◆ YOUR ASSIGNMENT:
From the records below, please repeat exactly the line that has "ATOM 65 O O", the line that has "ATOM 99 O O", and every line between them, and nothing else.

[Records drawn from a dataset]
+ + + + + + +

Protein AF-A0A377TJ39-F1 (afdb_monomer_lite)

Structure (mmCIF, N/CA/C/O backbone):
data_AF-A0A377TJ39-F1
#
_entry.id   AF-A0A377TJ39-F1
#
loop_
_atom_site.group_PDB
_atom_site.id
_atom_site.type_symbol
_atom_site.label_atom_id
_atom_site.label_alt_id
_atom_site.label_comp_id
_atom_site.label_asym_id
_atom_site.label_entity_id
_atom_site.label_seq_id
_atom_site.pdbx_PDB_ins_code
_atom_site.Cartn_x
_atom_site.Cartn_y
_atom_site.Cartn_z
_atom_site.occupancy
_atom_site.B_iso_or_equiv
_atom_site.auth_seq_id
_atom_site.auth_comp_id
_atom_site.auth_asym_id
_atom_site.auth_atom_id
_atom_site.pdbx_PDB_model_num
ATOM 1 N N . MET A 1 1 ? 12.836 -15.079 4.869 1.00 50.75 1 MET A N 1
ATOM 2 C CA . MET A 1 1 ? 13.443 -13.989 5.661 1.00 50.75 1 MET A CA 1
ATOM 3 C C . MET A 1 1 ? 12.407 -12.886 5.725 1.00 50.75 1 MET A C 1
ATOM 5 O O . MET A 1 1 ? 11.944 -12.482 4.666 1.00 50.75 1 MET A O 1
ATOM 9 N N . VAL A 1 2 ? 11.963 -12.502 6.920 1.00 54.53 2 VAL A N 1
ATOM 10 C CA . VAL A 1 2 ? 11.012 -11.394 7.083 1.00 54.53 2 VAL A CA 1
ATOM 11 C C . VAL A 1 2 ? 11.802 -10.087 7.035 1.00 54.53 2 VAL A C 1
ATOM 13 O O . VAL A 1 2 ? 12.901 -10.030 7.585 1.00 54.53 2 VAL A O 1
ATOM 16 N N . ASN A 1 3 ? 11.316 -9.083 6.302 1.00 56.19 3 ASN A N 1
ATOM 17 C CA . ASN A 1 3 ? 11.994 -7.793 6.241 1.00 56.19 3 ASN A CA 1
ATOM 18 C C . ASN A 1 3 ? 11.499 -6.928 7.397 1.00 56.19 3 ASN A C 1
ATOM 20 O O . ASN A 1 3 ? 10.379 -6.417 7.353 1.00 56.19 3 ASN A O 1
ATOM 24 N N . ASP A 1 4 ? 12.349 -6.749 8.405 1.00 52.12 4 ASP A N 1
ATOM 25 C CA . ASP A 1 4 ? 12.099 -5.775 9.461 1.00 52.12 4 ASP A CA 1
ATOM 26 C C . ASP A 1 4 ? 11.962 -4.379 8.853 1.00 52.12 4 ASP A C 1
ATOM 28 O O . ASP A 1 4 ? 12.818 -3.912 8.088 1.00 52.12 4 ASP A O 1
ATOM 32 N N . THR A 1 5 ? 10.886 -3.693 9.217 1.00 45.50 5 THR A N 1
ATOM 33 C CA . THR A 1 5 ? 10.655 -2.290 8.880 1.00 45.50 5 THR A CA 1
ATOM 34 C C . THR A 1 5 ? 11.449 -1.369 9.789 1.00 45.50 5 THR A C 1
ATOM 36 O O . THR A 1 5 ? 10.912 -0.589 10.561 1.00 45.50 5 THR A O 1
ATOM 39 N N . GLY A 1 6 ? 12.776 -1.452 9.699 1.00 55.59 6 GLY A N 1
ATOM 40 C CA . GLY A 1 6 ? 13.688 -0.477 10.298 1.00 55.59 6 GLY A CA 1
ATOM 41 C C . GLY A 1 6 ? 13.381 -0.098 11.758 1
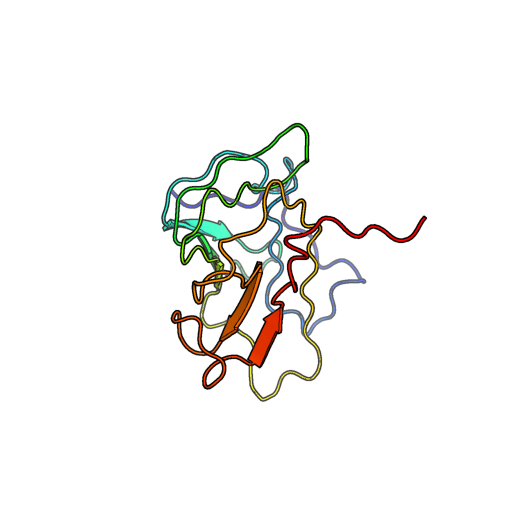.00 55.59 6 GLY A C 1
ATOM 42 O O . GLY A 1 6 ? 13.206 -0.958 12.621 1.00 55.59 6 GLY A O 1
ATOM 43 N N . LYS A 1 7 ? 13.385 1.211 12.060 1.00 55.34 7 LYS A N 1
ATOM 44 C CA . LYS A 1 7 ? 13.094 1.725 13.410 1.00 55.34 7 LYS A CA 1
ATOM 45 C C . LYS A 1 7 ? 11.595 1.622 13.707 1.00 55.34 7 LYS A C 1
ATOM 47 O O . LYS A 1 7 ? 10.824 2.451 13.236 1.00 55.34 7 LYS A O 1
ATOM 52 N N . LYS A 1 8 ? 11.213 0.692 14.589 1.00 57.50 8 LYS A N 1
ATOM 53 C CA . LYS A 1 8 ? 9.876 0.684 15.203 1.00 57.50 8 LYS A CA 1
ATOM 54 C C . LYS A 1 8 ? 9.589 2.054 15.816 1.00 57.50 8 LYS A C 1
ATOM 56 O O . LYS A 1 8 ? 10.395 2.570 16.599 1.00 57.50 8 LYS A O 1
ATOM 61 N N . PHE A 1 9 ? 8.462 2.657 15.461 1.00 56.25 9 PHE A N 1
ATOM 62 C CA . PHE A 1 9 ? 8.026 3.872 16.126 1.00 56.25 9 PHE A CA 1
ATOM 63 C C . PHE A 1 9 ? 7.452 3.478 17.491 1.00 56.25 9 PHE A C 1
ATOM 65 O O . PHE A 1 9 ? 6.476 2.731 17.581 1.00 56.25 9 PHE A O 1
ATOM 72 N N . TYR A 1 10 ? 8.012 4.026 18.578 1.00 50.69 10 TYR A N 1
ATOM 73 C CA . TYR A 1 10 ? 7.198 4.253 19.779 1.00 50.69 10 TYR A CA 1
ATOM 74 C C . TYR A 1 10 ? 5.963 4.997 19.322 1.00 50.69 10 TYR A C 1
ATOM 76 O O . TYR A 1 10 ? 6.117 5.944 18.554 1.00 50.69 10 TYR A O 1
ATOM 84 N N . ARG A 1 11 ? 4.776 4.529 19.734 1.00 52.62 11 ARG A N 1
ATOM 85 C CA . ARG A 1 11 ? 3.501 5.165 19.391 1.00 52.62 11 ARG A CA 1
ATOM 86 C C . ARG A 1 11 ? 3.651 6.665 19.611 1.00 52.62 11 ARG A C 1
ATOM 88 O O . ARG A 1 11 ? 3.656 7.135 20.749 1.00 52.62 11 ARG A O 1
ATOM 95 N N . ASP A 1 12 ? 3.870 7.388 18.520 1.00 51.69 12 ASP A N 1
ATOM 96 C CA . ASP A 1 12 ? 3.932 8.832 18.557 1.00 51.69 12 ASP A CA 1
ATOM 97 C C . ASP A 1 12 ? 2.545 9.314 18.990 1.00 51.69 12 ASP A C 1
ATOM 99 O O . ASP A 1 12 ? 1.550 8.625 18.759 1.00 51.69 12 ASP A O 1
ATOM 103 N N . LYS A 1 13 ? 2.437 10.480 19.629 1.00 48.81 13 LYS A N 1
ATOM 104 C CA . LYS A 1 13 ? 1.130 10.990 20.081 1.00 48.81 13 LYS A CA 1
ATOM 105 C C . LYS A 1 13 ? 0.128 11.169 18.928 1.00 48.81 13 LYS A C 1
ATOM 107 O O . LYS A 1 13 ? -1.070 11.243 19.189 1.00 48.81 13 LYS A O 1
ATOM 112 N N . SER A 1 14 ? 0.599 11.230 17.680 1.00 55.28 14 SER A N 1
ATOM 113 C CA . SER A 1 14 ? -0.230 11.222 16.468 1.00 55.28 14 SER A CA 1
ATOM 114 C C . SER A 1 14 ? -0.831 9.849 16.115 1.00 55.28 14 SER A C 1
ATOM 116 O O . SER A 1 14 ? -1.837 9.794 15.408 1.00 55.28 14 SER A O 1
ATOM 118 N N . ILE A 1 15 ? -0.280 8.744 16.630 1.00 66.69 15 ILE A N 1
ATOM 119 C CA . ILE A 1 15 ? -0.814 7.385 16.476 1.00 66.69 15 ILE A CA 1
ATOM 120 C C . ILE A 1 15 ? -1.727 7.098 17.672 1.00 66.69 15 ILE A C 1
ATOM 122 O O . ILE A 1 15 ? -1.270 6.833 18.785 1.00 66.69 15 ILE A O 1
ATOM 126 N N . ASN A 1 16 ? -3.041 7.168 17.454 1.00 67.88 16 ASN A N 1
ATOM 127 C CA . ASN A 1 16 ? -4.014 6.942 18.520 1.00 67.88 16 ASN A CA 1
ATOM 128 C C . ASN A 1 16 ? -3.973 5.486 19.043 1.00 67.88 16 ASN A C 1
ATOM 130 O O . ASN A 1 16 ? -3.514 4.567 18.366 1.00 67.88 16 ASN A O 1
ATOM 134 N N . ASN A 1 17 ? -4.484 5.262 20.260 1.00 69.50 17 ASN A N 1
ATOM 135 C CA . ASN A 1 17 ? -4.479 3.938 20.902 1.00 69.50 17 ASN A CA 1
ATOM 136 C C . ASN A 1 17 ? -5.279 2.863 20.131 1.00 69.50 17 ASN A C 1
ATOM 138 O O . ASN A 1 17 ? -5.096 1.677 20.384 1.00 69.50 17 ASN A O 1
ATOM 142 N N . GLY A 1 18 ? -6.167 3.273 19.219 1.00 73.31 18 GLY A N 1
ATOM 143 C CA . GLY A 1 18 ? -6.958 2.394 18.359 1.00 73.31 18 GLY A CA 1
ATOM 144 C C . GLY A 1 18 ? -6.280 2.025 17.034 1.00 73.31 18 GLY A C 1
ATOM 145 O O . GLY A 1 18 ? -6.804 1.174 16.317 1.00 73.31 18 GLY A O 1
ATOM 146 N N . THR A 1 19 ? -5.130 2.617 16.693 1.00 77.50 19 THR A N 1
ATOM 147 C CA . THR A 1 19 ? -4.392 2.263 15.477 1.00 77.50 19 THR A CA 1
ATOM 148 C C . THR A 1 19 ? -3.815 0.856 15.612 1.00 77.50 19 THR A C 1
ATOM 150 O O . THR A 1 19 ? -2.954 0.607 16.457 1.00 77.50 19 THR A O 1
ATOM 153 N N . ARG A 1 20 ? -4.287 -0.064 14.762 1.00 83.44 20 ARG A N 1
ATOM 154 C CA . ARG A 1 20 ? -3.847 -1.467 14.765 1.00 83.44 20 ARG A CA 1
ATOM 155 C C . ARG A 1 20 ? -2.483 -1.644 14.111 1.00 83.44 20 ARG A C 1
ATOM 157 O O . ARG A 1 20 ? -1.618 -2.261 14.713 1.00 83.44 20 ARG A O 1
ATOM 164 N N . SER A 1 21 ? -2.279 -1.054 12.937 1.00 84.25 21 SER A N 1
ATOM 165 C CA . SER A 1 21 ? -1.076 -1.251 12.125 1.00 84.25 21 SER A CA 1
ATOM 166 C C . SER A 1 21 ? -0.706 0.004 11.339 1.00 84.25 21 SER A C 1
ATOM 168 O O . SER A 1 21 ? -1.593 0.736 10.892 1.00 84.25 21 SER A O 1
ATOM 170 N N . VAL A 1 22 ? 0.589 0.223 11.112 1.00 84.25 22 VAL A N 1
ATOM 171 C CA . VAL A 1 22 ? 1.114 1.310 10.267 1.00 84.25 22 VAL A CA 1
ATOM 172 C C . VAL A 1 22 ? 2.192 0.745 9.353 1.00 84.25 22 VAL A C 1
ATOM 174 O O . VAL A 1 22 ? 3.186 0.235 9.848 1.00 84.25 22 VAL A O 1
ATOM 177 N N . PHE A 1 23 ? 2.032 0.854 8.036 1.00 83.75 23 PHE A N 1
ATOM 178 C CA . PHE A 1 23 ? 3.024 0.374 7.071 1.00 83.75 23 PHE A CA 1
ATOM 179 C C . PHE A 1 23 ? 3.630 1.547 6.305 1.00 83.75 23 PHE A C 1
ATOM 181 O O . PHE A 1 23 ? 2.900 2.397 5.796 1.00 83.75 23 PHE A O 1
ATOM 188 N N . ASP A 1 24 ? 4.958 1.569 6.202 1.00 80.94 24 ASP A N 1
ATOM 189 C CA . ASP A 1 24 ? 5.695 2.490 5.338 1.00 80.94 24 ASP A CA 1
ATOM 190 C C . ASP A 1 24 ? 6.401 1.694 4.238 1.00 80.94 24 ASP A C 1
ATOM 192 O O . ASP A 1 24 ? 7.171 0.768 4.494 1.00 80.94 24 ASP A O 1
ATOM 196 N N . MET A 1 25 ? 6.096 2.054 2.997 1.00 79.56 25 MET A N 1
ATOM 197 C CA . MET A 1 25 ? 6.568 1.384 1.787 1.00 79.56 25 MET A CA 1
ATOM 198 C C . MET A 1 25 ? 7.503 2.261 0.958 1.00 79.56 25 MET A C 1
ATOM 200 O O . MET A 1 25 ? 7.731 1.981 -0.212 1.00 79.56 25 MET A O 1
ATOM 204 N N . ALA A 1 26 ? 7.955 3.383 1.501 1.00 77.94 26 ALA A N 1
ATOM 205 C CA . ALA A 1 26 ? 8.660 4.413 0.753 1.00 77.94 26 ALA A CA 1
ATOM 206 C C . ALA A 1 26 ? 9.975 4.812 1.420 1.00 77.94 26 ALA A C 1
ATOM 208 O O . ALA A 1 26 ? 10.941 5.154 0.739 1.00 77.94 26 ALA A O 1
ATOM 209 N N . VAL A 1 27 ? 10.026 4.790 2.749 1.00 72.94 27 VAL A N 1
ATOM 210 C CA . VAL A 1 27 ? 11.139 5.362 3.497 1.00 72.94 27 VAL A CA 1
ATOM 211 C C . VAL A 1 27 ? 12.271 4.349 3.665 1.00 72.94 27 VAL A C 1
ATOM 213 O O . VAL A 1 27 ? 12.118 3.302 4.294 1.00 72.94 27 VAL A O 1
ATOM 216 N N . ASP A 1 28 ? 13.458 4.727 3.175 1.00 70.31 28 ASP A N 1
ATOM 217 C CA . ASP A 1 28 ? 14.726 3.980 3.291 1.00 70.31 28 ASP A CA 1
ATOM 218 C C . ASP A 1 28 ? 14.999 3.480 4.716 1.00 70.31 28 ASP A C 1
ATOM 220 O O . ASP A 1 28 ? 15.380 2.330 4.929 1.00 70.31 28 ASP A O 1
ATOM 224 N N . ALA A 1 29 ? 14.758 4.337 5.709 1.00 66.31 29 ALA A N 1
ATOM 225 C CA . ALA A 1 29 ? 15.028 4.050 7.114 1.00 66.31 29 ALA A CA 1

+ + + + + + +

◆ WRITTEN SOLUTION:
ATOM 65 O O . PHE A 1 9 ? 6.476 2.731 17.581 1.00 56.25 9 PHE A O 1
ATOM 72 N N . TYR A 1 10 ? 8.012 4.026 18.578 1.00 50.69 10 TYR A N 1
ATOM 73 C CA . TYR A 1 10 ? 7.198 4.253 19.779 1.00 50.69 10 TYR A CA 1
ATOM 74 C C . TYR A 1 10 ? 5.963 4.997 19.322 1.00 50.69 10 TYR A C 1
ATOM 76 O O . TYR A 1 10 ? 6.117 5.944 18.554 1.00 50.69 10 TYR A O 1
ATOM 84 N N . ARG A 1 11 ? 4.776 4.529 19.734 1.00 52.62 11 ARG A N 1
ATOM 85 C CA . ARG A 1 11 ? 3.501 5.165 19.391 1.00 52.62 11 ARG A CA 1
ATOM 86 C C . ARG A 1 11 ? 3.651 6.665 19.611 1.00 52.62 11 ARG A C 1
ATOM 88 O O . ARG A 1 11 ? 3.656 7.135 20.749 1.00 52.62 11 ARG A O 1
ATOM 95 N N . ASP A 1 12 ? 3.870 7.388 18.520 1.00 51.69 12 ASP A N 1
ATOM 96 C CA . ASP A 1 12 ? 3.932 8.832 18.557 1.00 51.69 12 ASP A CA 1
ATOM 97 C C . ASP A 1 12 ? 2.545 9.314 18.990 1.00 51.69 12 ASP A C 1
ATOM 99 O O . ASP A 1 12 ? 1.550 8.625 18.759 1.00 51.69 12 ASP A O 1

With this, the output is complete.